Fig. 4 is the tactic pattern figure under two-photon excitation imaging pattern, in which: 3-1 is femtosecond laser, and 3-2 is light field point
Cloth device, 3-3 are sample translation stage, and 3-4 is dichroscope, and 3-5 is objective lens, and 3-6 is steering reflection mirror, and 3-10 is the second imaging
Lens group, 3-11 are the 2nd ICCD.
Fig. 5 is the tactic pattern figure under Two-photon excitation spectra imaging pattern, in which: 3-1 is femtosecond laser, and 3-2 is light
Field distribution device, 3-3 are sample translation stage, and 3-4 is dichroscope, and 3-5 is objective lens, and 3-6 is steering reflection mirror, 3-7 first
Imaging lens group, 3-8 are imaging spectrometer, and 3-9 is the first ICCD.
Fig. 6 is two-photon excitation delay fluorescence detection living animal imaging device entirety control structure schematic diagram, wherein 3-5
For objective lens, 3-3 is sample translation stage, and 3-7 is the first imaging lens group,.
Fig. 7 is in embodiment 1, and difference fluorescent nano probe fluorescence intensity changes over time curve in vivo, in which: a, Eu@
SMA-mPEG-RGD probe, illustration are enlarged drawing;B, Eu@SMA-Tf probe.

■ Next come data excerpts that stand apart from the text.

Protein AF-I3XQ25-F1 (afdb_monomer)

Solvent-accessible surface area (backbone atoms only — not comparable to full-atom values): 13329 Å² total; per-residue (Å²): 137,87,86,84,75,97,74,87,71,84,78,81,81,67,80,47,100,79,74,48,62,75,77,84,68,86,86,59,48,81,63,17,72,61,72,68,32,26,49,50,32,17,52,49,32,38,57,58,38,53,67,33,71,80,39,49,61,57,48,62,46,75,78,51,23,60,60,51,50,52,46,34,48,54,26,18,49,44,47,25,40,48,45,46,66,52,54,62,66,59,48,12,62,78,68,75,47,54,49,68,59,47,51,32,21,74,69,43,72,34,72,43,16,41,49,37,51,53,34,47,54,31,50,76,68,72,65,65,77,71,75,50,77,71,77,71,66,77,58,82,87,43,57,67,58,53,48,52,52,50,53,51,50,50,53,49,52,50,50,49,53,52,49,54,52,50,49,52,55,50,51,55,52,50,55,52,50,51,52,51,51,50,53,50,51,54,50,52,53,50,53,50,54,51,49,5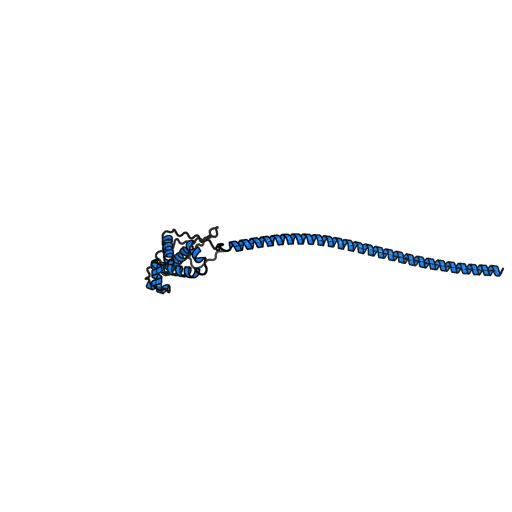2,52,51,52,52,54,49,51,52,50,52,53,51,52,50,54,51,48,56,50,51,55,50,50,52,53,52,50,54,50,52,52,52,52,50,51,52,51,67,74,74,110

pLDDT: mean 84.7, std 18.49, range [31.95, 98.25]

Foldseek 3Di:
DDDDDPDPDDPPQDDDPPNWTFDPLLPQDQQDDDDVSLVSQLVQLLLLLCQDPVNVVQCVDVVRVVVLSLLLSLLSSLNSVVSPVDDLVVSCVVSVHDSVSSCCLCVVVDVSSVSSVVSSVCSVVVNRGDGDPPDPPPCVPCPVVVVVVVVVVVVVVVVVVVVVVVVVVVVVVVVVVVVVVVVVVVVVVVVVVVVVVVVVVVVVVVVVVVVVVVVVVVVVVVVVVVVVVVVVVVVPD

Radius of gyration: 54.67 Å; Cα contacts (8 Å, |Δi|>4): 146; chains: 1; bounding box: 113×54×150 Å

Secondary structure (DSSP, 8-state):
--PPPTT---------TTS------TT--SS--HHHHHHHHHHHHHHHHHTSHHHHHHTTSHHHHHHHHHHHHHHHHHHHHHHTT--HHHHHHHHTS-HHHHHHHHTT-SHHHHHHHHHHHHHHTT-------------TTTHHHHHHHHHHHHHHHHHHHHHHHHHHHHHHHHHHHHHHHHHHHHHHHHHHHHHHHHHHHHHHHHHHHHHHHHHHHHHHHHHHHHHHHHHHHHHH-

Nearest PDB structures (foldseek):
  2vml-assembly1_H  TM=3.832E-01  e=6.197E+00  Gloeobacter violaceus

Organism: NCBI:txid768672

Structure (mmCIF, N/CA/C/O backbone):
data_AF-I3XQ25-F1
#
_entry.id   AF-I3XQ25-F1
#
loop_
_atom_site.group_PDB
_atom_site.id
_atom_site.type_symbol
_atom_site.label_atom_id
_atom_site.label_alt_id
_atom_site.label_comp_id
_atom_site.label_asym_id
_atom_site.label_entity_id
_atom_site.label_seq_id
_atom_site.pdbx_PDB_ins_code
_atom_site.Cartn_x
_atom_site.Cartn_y
_atom_site.Cartn_z
_atom_site.occupancy
_atom_site.B_iso_or_equiv
_atom_site.auth_seq_id
_atom_site.auth_comp_id
_atom_site.auth_asym_id
_atom_site.auth_atom_id
_atom_site.pdbx_PDB_model_num
ATOM 1 N N . MET A 1 1 ? 1.285 -31.698 11.398 1.00 34.97 1 MET A N 1
ATOM 2 C CA . MET A 1 1 ? 2.091 -32.001 12.598 1.00 34.97 1 MET A CA 1
ATOM 3 C C . MET A 1 1 ? 1.392 -31.346 13.771 1.00 34.97 1 MET A C 1
ATOM 5 O O . MET A 1 1 ? 1.233 -30.136 13.760 1.00 34.97 1 MET A O 1
ATOM 9 N N . SER A 1 2 ? 0.840 -32.151 14.672 1.00 31.95 2 SER A N 1
ATOM 10 C CA . SER A 1 2 ? 0.071 -31.717 15.839 1.00 31.95 2 SER A CA 1
ATOM 11 C C . SER A 1 2 ? 1.016 -31.419 17.001 1.00 31.95 2 SER A C 1
ATOM 13 O O . SER A 1 2 ? 1.649 -32.344 17.511 1.00 31.95 2 SER A O 1
ATOM 15 N N . GLU A 1 3 ? 1.111 -30.159 17.417 1.00 33.66 3 GLU A N 1
ATOM 16 C CA . GLU A 1 3 ? 1.742 -29.801 18.689 1.00 33.66 3 GLU A CA 1
ATOM 17 C C . GLU A 1 3 ? 0.743 -30.000 19.833 1.00 33.66 3 GLU A C 1
ATOM 19 O O . GLU A 1 3 ? -0.400 -29.547 19.785 1.00 33.66 3 GLU A O 1
ATOM 24 N N . ILE A 1 4 ? 1.183 -30.747 20.844 1.00 37.44 4 ILE A N 1
ATOM 25 C CA . ILE A 1 4 ? 0.429 -31.118 22.039 1.00 37.44 4 ILE A CA 1
ATOM 26 C C . ILE A 1 4 ? 0.776 -30.093 23.127 1.00 37.44 4 ILE A C 1
ATOM 28 O O . ILE A 1 4 ? 1.940 -29.968 23.498 1.00 37.44 4 ILE A O 1
ATOM 32 N N . ASN A 1 5 ? -0.219 -29.369 23.646 1.00 40.84 5 ASN A N 1
ATOM 33 C CA . ASN A 1 5 ? -0.076 -28.467 24.799 1.00 40.84 5 ASN A CA 1
ATOM 34 C C . ASN A 1 5 ? -0.373 -29.246 26.110 1.00 40.84 5 ASN A C 1
ATOM 36 O O . ASN A 1 5 ? -1.323 -30.036 26.111 1.00 40.84 5 ASN A O 1
ATOM 40 N N . PRO A 1 6 ? 0.365 -29.075 27.232 1.00 42.69 6 PRO A N 1
ATOM 41 C CA . PRO A 1 6 ? 0.361 -30.030 28.342 1.00 42.69 6 PRO A CA 1
ATOM 42 C C . PRO A 1 6 ? -0.678 -29.756 29.450 1.00 42.69 6 PRO A C 1
ATOM 44 O O . PRO A 1 6 ? -0.479 -30.189 30.581 1.00 42.69 6 PRO A O 1
ATOM 47 N N . THR A 1 7 ? -1.793 -29.071 29.176 1.00 48.88 7 THR A N 1
ATOM 48 C CA . THR A 1 7 ? -2.774 -28.700 30.226 1.00 48.88 7 THR A CA 1
ATOM 49 C C . THR A 1 7 ? -4.215 -29.169 30.017 1.00 48.88 7 THR A C 1
ATOM 51 O O . THR A 1 7 ? -5.057 -28.877 30.857 1.00 48.88 7 THR A O 1
ATOM 54 N N . GLY A 1 8 ? -4.525 -29.953 28.980 1.00 42.88 8 GLY A N 1
ATOM 55 C CA . GLY A 1 8 ? -5.775 -30.732 28.933 1.00 42.88 8 GLY A CA 1
ATOM 56 C C . GLY A 1 8 ? -7.108 -29.958 28.931 1.00 42.88 8 GLY A C 1
ATOM 57 O O . GLY A 1 8 ? -8.152 -30.596 29.026 1.00 42.88 8 GLY A O 1
ATOM 58 N N . GLU A 1 9 ? -7.125 -28.631 28.779 1.00 38.22 9 GLU A N 1
ATOM 59 C CA . GLU A 1 9 ? -8.352 -27.869 28.505 1.00 38.22 9 GLU A CA 1
ATOM 60 C C . GLU A 1 9 ? -8.428 -27.570 26.997 1.00 38.22 9 GLU A C 1
ATOM 62 O O . GLU A 1 9 ? -7.643 -26.796 26.447 1.00 38.22 9 GLU A O 1
ATOM 67 N N . ALA A 1 10 ? -9.364 -28.228 26.308 1.00 32.81 10 ALA A N 1
ATOM 68 C CA . ALA A 1 10 ? -9.634 -27.995 24.896 1.00 32.81 10 ALA A CA 1
ATOM 69 C C . ALA A 1 10 ? -10.405 -26.680 24.717 1.00 32.81 10 ALA A C 1
ATOM 71 O O . ALA A 1 10 ? -11.634 -26.653 24.780 1.00 32.81 10 ALA A O 1
ATOM 72 N N . THR A 1 11 ? -9.700 -25.584 24.444 1.00 38.38 11 THR A N 1
ATOM 73 C CA . THR A 1 11 ? -10.326 -24.419 23.812 1.00 38.38 11 THR A CA 1
ATOM 74 C C . THR A 1 11 ? -10.507 -24.752 22.334 1.00 38.38 11 THR A C 1
ATOM 76 O O . THR A 1 11 ? -9.587 -24.595 21.533 1.00 38.38 11 THR A O 1
ATOM 79 N N . ASN A 1 12 ? -11.679 -25.276 21.973 1.00 39.34 12 ASN A N 1
ATOM 80 C CA . ASN A 1 12 ? -12.042 -25.526 20.580 1.00 39.34 12 ASN A CA 1
ATOM 81 C C . ASN A 1 12 ? -12.245 -24.185 19.861 1.00 39.34 12 ASN A C 1
ATOM 83 O O . ASN A 1 12 ? -13.347 -23.644 19.810 1.00 39.34 12 ASN A O 1
ATOM 87 N N . ILE A 1 13 ? -11.167 -23.643 19.299 1.00 41.66 13 ILE A N 1
ATOM 88 C CA . ILE A 1 13 ? -11.231 -22.534 18.349 1.00 41.66 13 ILE A CA 1
ATOM 89 C C . ILE A 1 13 ? -11.538 -23.153 16.983 1.00 41.66 13 ILE A C 1
ATOM 91 O O . ILE A 1 13 ? -10.644 -23.479 16.206 1.00 41.66 13 ILE A O 1
ATOM 95 N N . GLY A 1 14 ? -12.822 -23.392 16.721 1.00 38.44 14 GLY A N 1
ATOM 96 C CA . GLY A 1 14 ? -13.293 -23.817 15.408 1.00 38.44 14 GLY A CA 1
ATOM 97 C C . GLY A 1 14 ? -13.322 -22.624 14.458 1.00 38.44 14 GLY A C 1
ATOM 98 O O . GLY A 1 14 ? -14.152 -21.731 14.610 1.00 38.44 14 GLY A O 1
ATOM 99 N N . THR A 1 15 ? -12.428 -22.596 13.474 1.00 34.72 15 THR A N 1
ATOM 100 C CA . THR A 1 15 ? -12.493 -21.637 12.369 1.00 34.72 15 THR A CA 1
ATOM 101 C C . THR A 1 15 ? -13.588 -22.066 11.396 1.00 34.72 15 THR A C 1
ATOM 103 O O . THR A 1 15 ? -13.456 -23.048 10.667 1.00 34.72 15 THR A O 1
ATOM 106 N N . SER A 1 16 ? -14.700 -21.332 11.385 1.00 35.69 16 SER A N 1
ATOM 107 C CA . SER A 1 16 ? -15.694 -21.443 10.317 1.00 35.69 16 SER A CA 1
ATOM 108 C C . SER A 1 16 ? -15.235 -20.619 9.106 1.00 35.69 16 SER A C 1
ATOM 110 O O . SER A 1 16 ? -14.631 -19.556 9.252 1.00 35.69 16 SER A O 1
ATOM 112 N N . GLY A 1 17 ? -15.457 -21.145 7.899 1.00 38.66 17 GLY A N 1
ATOM 113 C CA . GLY A 1 17 ? -14.920 -20.645 6.624 1.00 38.66 17 GLY A CA 1
ATOM 114 C C . GLY A 1 17 ? -15.397 -19.260 6.153 1.00 38.66 17 GLY A C 1
ATOM 115 O O . GLY A 1 17 ? -15.349 -19.002 4.955 1.00 38.66 17 GLY A O 1
ATOM 116 N N . SER A 1 18 ? -15.836 -18.371 7.049 1.00 42.00 18 SER A N 1
ATOM 117 C CA . SER A 1 18 ? -16.146 -16.957 6.776 1.00 42.00 18 SER A CA 1
ATOM 118 C C . SER A 1 18 ? -15.227 -15.963 7.502 1.00 42.00 18 SER A C 1
ATOM 120 O O . SER A 1 18 ? -15.399 -14.760 7.347 1.00 42.00 18 SER A O 1
ATOM 122 N N . GLY A 1 19 ? -14.229 -16.426 8.265 1.00 45.09 19 GLY A N 1
ATOM 123 C CA . GLY A 1 19 ? -13.365 -15.534 9.055 1.00 45.09 19 GLY A CA 1
ATOM 124 C C . GLY A 1 19 ? -14.035 -14.982 10.320 1.00 45.09 19 GLY A C 1
ATOM 125 O O . GLY A 1 19 ? -13.419 -14.209 11.051 1.00 45.09 19 GLY A O 1
ATOM 126 N N . ASP A 1 20 ? -15.263 -15.414 10.610 1.00 48.69 20 ASP A N 1
ATOM 127 C CA . ASP A 1 20 ? -15.972 -15.077 11.837 1.00 48.69 20 ASP A CA 1
ATOM 128 C C . ASP A 1 20 ? -15.536 -16.029 12.963 1.00 48.69 20 ASP A C 1
ATOM 130 O O . ASP A 1 20 ? -15.647 -17.257 12.856 1.00 48.69 20 ASP A O 1
ATOM 134 N N . VAL A 1 21 ? -15.025 -15.462 14.059 1.00 51.47 21 VAL A N 1
ATOM 135 C CA . VAL A 1 21 ? -14.724 -16.205 15.289 1.00 51.47 21 VAL A CA 1
ATOM 136 C C . VAL A 1 21 ? -15.973 -16.201 16.163 1.00 51.47 21 VAL A C 1
ATOM 138 O O . VAL A 1 21 ? -16.393 -15.156 16.660 1.00 51.47 21 VAL A O 1
ATOM 141 N N . LEU A 1 22 ? -16.561 -17.378 16.371 1.00 54.94 22 LEU A N 1
ATOM 142 C CA . LEU A 1 22 ? -17.656 -17.555 17.317 1.00 54.94 22 LEU A CA 1
ATOM 143 C C . LEU A 1 22 ? -17.076 -17.637 18.737 1.00 54.94 22 LEU A C 1
ATOM 145 O O . LEU A 1 22 ? -16.421 -18.620 19.081 1.00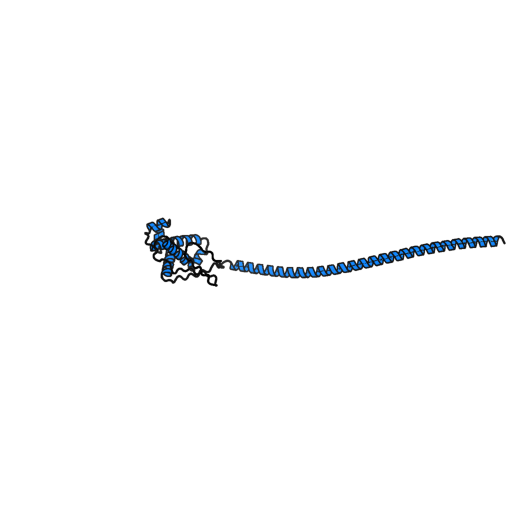 54.94 22 LEU A O 1
ATOM 149 N N . ILE A 1 23 ? -17.312 -16.621 19.571 1.00 63.09 23 ILE A N 1
ATOM 150 C CA . ILE A 1 23 ? -17.052 -16.747 21.011 1.00 63.09 23 ILE A CA 1
ATOM 151 C C . ILE A 1 23 ? -18.243 -17.468 21.634 1.00 63.09 23 ILE A C 1
ATOM 153 O O . ILE A 1 23 ? -19.339 -16.911 21.716 1.00 63.09 23 ILE A O 1
ATOM 157 N N . ASP A 1 24 ? -18.024 -18.705 22.075 1.00 64.62 24 ASP A N 1
ATOM 158 C CA . ASP A 1 24 ? -19.030 -19.449 22.823 1.00 64.62 24 ASP A CA 1
ATOM 159 C C . ASP A 1 24 ? -19.154 -18.892 24.250 1.00 64.62 24 ASP A C 1
ATOM 161 O O . ASP A 1 24 ? -18.296 -19.093 25.109 1.00 64.62 24 ASP A O 1
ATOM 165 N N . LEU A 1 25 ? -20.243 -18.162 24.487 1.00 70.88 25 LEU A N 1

Fig. 8 is two-photon excitation delay fluorescence detection imaging and common double light in living animal imaging analysis in embodiment 2
Son excitation fluorescence imaging effect compares, in which: a, leg tumor-bearing mice light field figure;B, c is respectively before injecting fluorescent nano probe
Common Two-photon excitation fluorescence imaging result afterwards;D, e is respectively two-photon excitation delay fluorescence before and after injecting fluorescent nano probe
Detect imaging results;Scale is 2mm.
Fig. 9 shows i mage analysis methods investigation depth experimental result in embodiment 2, in which: a, adipose tissue simulated solution
(1%) fluorescence imaging;B is placed in the fluorescence imaging of the fluorescent nano probe under the adipose tissue simulated solution (1%) of 5mm thickness;c,
It is placed in the fluorescence imaging of the fluorescent nano probe under the adipose tissue simulated solution (1%) of 7mm thickness.

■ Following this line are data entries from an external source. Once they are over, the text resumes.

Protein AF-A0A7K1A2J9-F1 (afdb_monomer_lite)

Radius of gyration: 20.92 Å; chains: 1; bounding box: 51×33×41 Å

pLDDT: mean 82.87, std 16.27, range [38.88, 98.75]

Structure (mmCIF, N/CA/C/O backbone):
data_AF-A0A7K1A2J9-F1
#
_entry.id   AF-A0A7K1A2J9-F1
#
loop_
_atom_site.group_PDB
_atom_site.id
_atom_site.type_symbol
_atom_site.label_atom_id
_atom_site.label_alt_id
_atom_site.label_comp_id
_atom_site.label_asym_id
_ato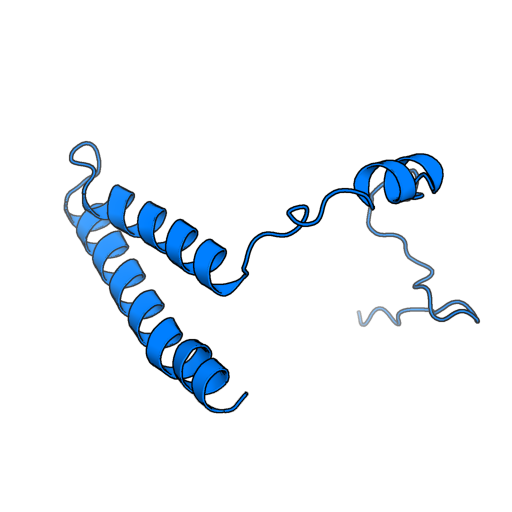m_site.label_entity_id
_atom_site.label_seq_id
_atom_site.pdbx_PDB_ins_code
_atom_site.Cartn_x
_atom_site.Cartn_y
_atom_site.Cartn_z
_atom_site.occupancy
_atom_site.B_iso_or_equiv
_atom_site.auth_seq_id
_atom_site.auth_comp_id
_atom_site.auth_asym_id
_atom_site.auth_atom_id
_atom_site.pdbx_PDB_model_num
ATOM 1 N N . MET A 1 1 ? 32.789 9.045 11.241 1.00 38.88 1 MET A N 1
ATOM 2 C CA . MET A 1 1 ? 33.680 8.302 10.332 1.00 38.88 1 MET A CA 1
ATOM 3 C C . MET A 1 1 ? 33.019 8.310 8.974 1.00 38.88 1 MET A C 1
ATOM 5 O O . MET A 1 1 ? 31.962 7.713 8.841 1.00 38.88 1 MET A O 1
ATOM 9 N N . SER A 1 2 ? 33.564 9.072 8.032 1.00 42.12 2 SER A N 1
ATOM 10 C CA . SER A 1 2 ? 33.125 9.049 6.637 1.00 42.12 2 SER A CA 1
ATOM 11 C C . SER A 1 2 ? 33.833 7.873 5.969 1.00 42.12 2 SER A C 1
ATOM 13 O O . SER A 1 2 ? 35.060 7.846 5.987 1.00 42.12 2 SER A O 1
ATOM 15 N N . ALA A 1 3 ? 33.092 6.885 5.472 1.00 50.06 3 ALA A N 1
ATOM 16 C CA . ALA A 1 3 ? 33.666 5.831 4.643 1.00 50.06 3 ALA A CA 1
ATOM 17 C C . ALA A 1 3 ? 33.801 6.384 3.217 1.00 50.06 3 ALA A C 1
ATOM 19 O O . ALA A 1 3 ? 32.799 6.746 2.598 1.00 50.06 3 ALA A O 1
ATOM 20 N N . GLU A 1 4 ? 35.033 6.535 2.730 1.00 54.12 4 GLU A N 1
ATOM 21 C CA . GLU A 1 4 ? 35.288 6.790 1.312 1.00 54.12 4 GLU A CA 1
ATOM 22 C C . GLU A 1 4 ? 35.052 5.484 0.553 1.00 54.12 4 GLU A C 1
ATOM 24 O O . GLU A 1 4 ? 35.711 4.481 0.812 1.00 54.12 4 GLU A O 1
ATOM 29 N N . ILE A 1 5 ? 34.084 5.489 -0.364 1.00 57.06 5 ILE A N 1
ATOM 30 C CA . ILE A 1 5 ? 33.822 4.349 -1.244 1.00 57.06 5 ILE A CA 1
ATOM 31 C C . ILE A 1 5 ? 34.971 4.287 -2.251 1.00 57.06 5 ILE A C 1
ATOM 33 O O . ILE A 1 5 ? 35.056 5.123 -3.153 1.00 57.06 5 ILE A O 1
ATOM 37 N N . VAL A 1 6 ? 35.859 3.309 -2.088 1.00 55.00 6 VAL A N 1
ATOM 38 C CA . VAL A 1 6 ? 36.894 2.998 -3.076 1.00 55.00 6 VAL A CA 1
ATOM 39 C C . VAL A 1 6 ? 36.215 2.297 -4.254 1.00 55.00 6 VAL A C 1
ATOM 41 O O . VAL A 1 6 ? 35.581 1.253 -4.097 1.00 55.00 6 VAL A O 1
ATOM 44 N N . LEU A 1 7 ? 36.282 2.919 -5.431 1.00 54.19 7 LEU A N 1
ATOM 45 C CA . LEU A 1 7 ? 35.766 2.361 -6.679 1.00 54.19 7 LEU A CA 1
ATOM 46 C C . LEU A 1 7 ? 36.914 1.693 -7.445 1.00 54.19 7 LEU A C 1
ATOM 48 O O . LEU A 1 7 ? 37.969 2.301 -7.630 1.00 54.19 7 LEU A O 1
ATOM 52 N N . SER A 1 8 ? 36.675 0.477 -7.934 1.00 60.56 8 SER A N 1
ATOM 53 C CA . SER A 1 8 ? 37.529 -0.199 -8.917 1.00 60.56 8 SER A CA 1
ATOM 54 C C . SER A 1 8 ? 37.604 0.615 -10.227 1.00 60.56 8 SER A C 1
ATOM 56 O O . SER A 1 8 ? 36.676 1.381 -10.513 1.00 60.56 8 SER A O 1
ATOM 58 N N . PRO A 1 9 ? 38.659 0.468 -11.058 1.00 63.75 9 PRO A N 1
ATOM 59 C CA . PRO A 1 9 ? 38.780 1.113 -12.376 1.00 63.75 9 PRO A CA 1
ATOM 60 C C . PRO A 1 9 ? 37.563 0.949 -13.307 1.00 63.75 9 PRO A C 1
ATOM 62 O O . PRO A 1 9 ? 37.347 1.809 -14.158 1.00 63.75 9 PRO A O 1
ATOM 65 N N . ASP A 1 10 ? 36.744 -0.088 -13.109 1.00 71.69 10 ASP A N 1
ATOM 66 C CA . ASP A 1 10 ? 35.504 -0.326 -13.867 1.00 71.69 10 ASP A CA 1
ATOM 67 C C . ASP A 1 10 ? 34.249 0.301 -13.217 1.00 71.69 10 ASP A C 1
ATOM 69 O O . ASP A 1 10 ? 33.122 0.073 -13.656 1.00 71.69 10 ASP A O 1
ATOM 73 N N . GLY A 1 11 ? 34.415 1.097 -12.155 1.00 61.03 11 GLY A N 1
ATOM 74 C CA . GLY A 1 11 ? 33.331 1.799 -11.457 1.00 61.03 11 GLY A CA 1
ATOM 75 C C . GLY A 1 11 ? 32.519 0.934 -10.487 1.00 61.03 11 GLY A C 1
ATOM 76 O O . GLY A 1 11 ? 31.486 1.383 -9.990 1.00 61.03 11 GLY A O 1
ATOM 77 N N . VAL A 1 12 ? 32.970 -0.289 -10.205 1.00 60.72 12 VAL A N 1
ATOM 78 C CA . VAL A 1 12 ? 32.333 -1.195 -9.239 1.00 60.72 12 VAL A CA 1
ATOM 79 C C . VAL A 1 12 ? 32.861 -0.887 -7.828 1.00 60.72 12 VAL A C 1
ATOM 81 O O . VAL A 1 12 ? 34.081 -0.813 -7.660 1.00 60.72 12 VAL A O 1
ATOM 84 N N . PRO A 1 13 ? 31.993 -0.690 -6.816 1.00 57.25 13 PRO A N 1
ATOM 85 C CA . PRO A 1 13 ? 32.420 -0.544 -5.423 1.00 57.25 13 PRO A CA 1
ATOM 86 C C . PRO A 1 13 ? 33.247 -1.752 -4.966 1.00 57.25 13 PRO A C 1
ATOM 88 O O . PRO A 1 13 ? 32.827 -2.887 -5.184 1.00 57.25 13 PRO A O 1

Figure 10 shows in embodiment 4, femtosecond laser optical field distribution regulating effect, wherein a, on perpendicular to beam direction
Incident femtosecond pulse conversion efficiency figure;B, the femtosecond pulse linear laser optical power after optical field distribution device shaping are close
Distribution map is spent, dotted line is the optical field distribution figure that line focus is directly carried out using cylindrical lens, and solid line is to control light through curved shape light field
The optical field distribution figure after cylindrical lens line focus is carried out after door screen again.
Figure 11 shows the fuel factor in embodiment 5 in two-photon excitation delay fluorescence detection imaging analysis.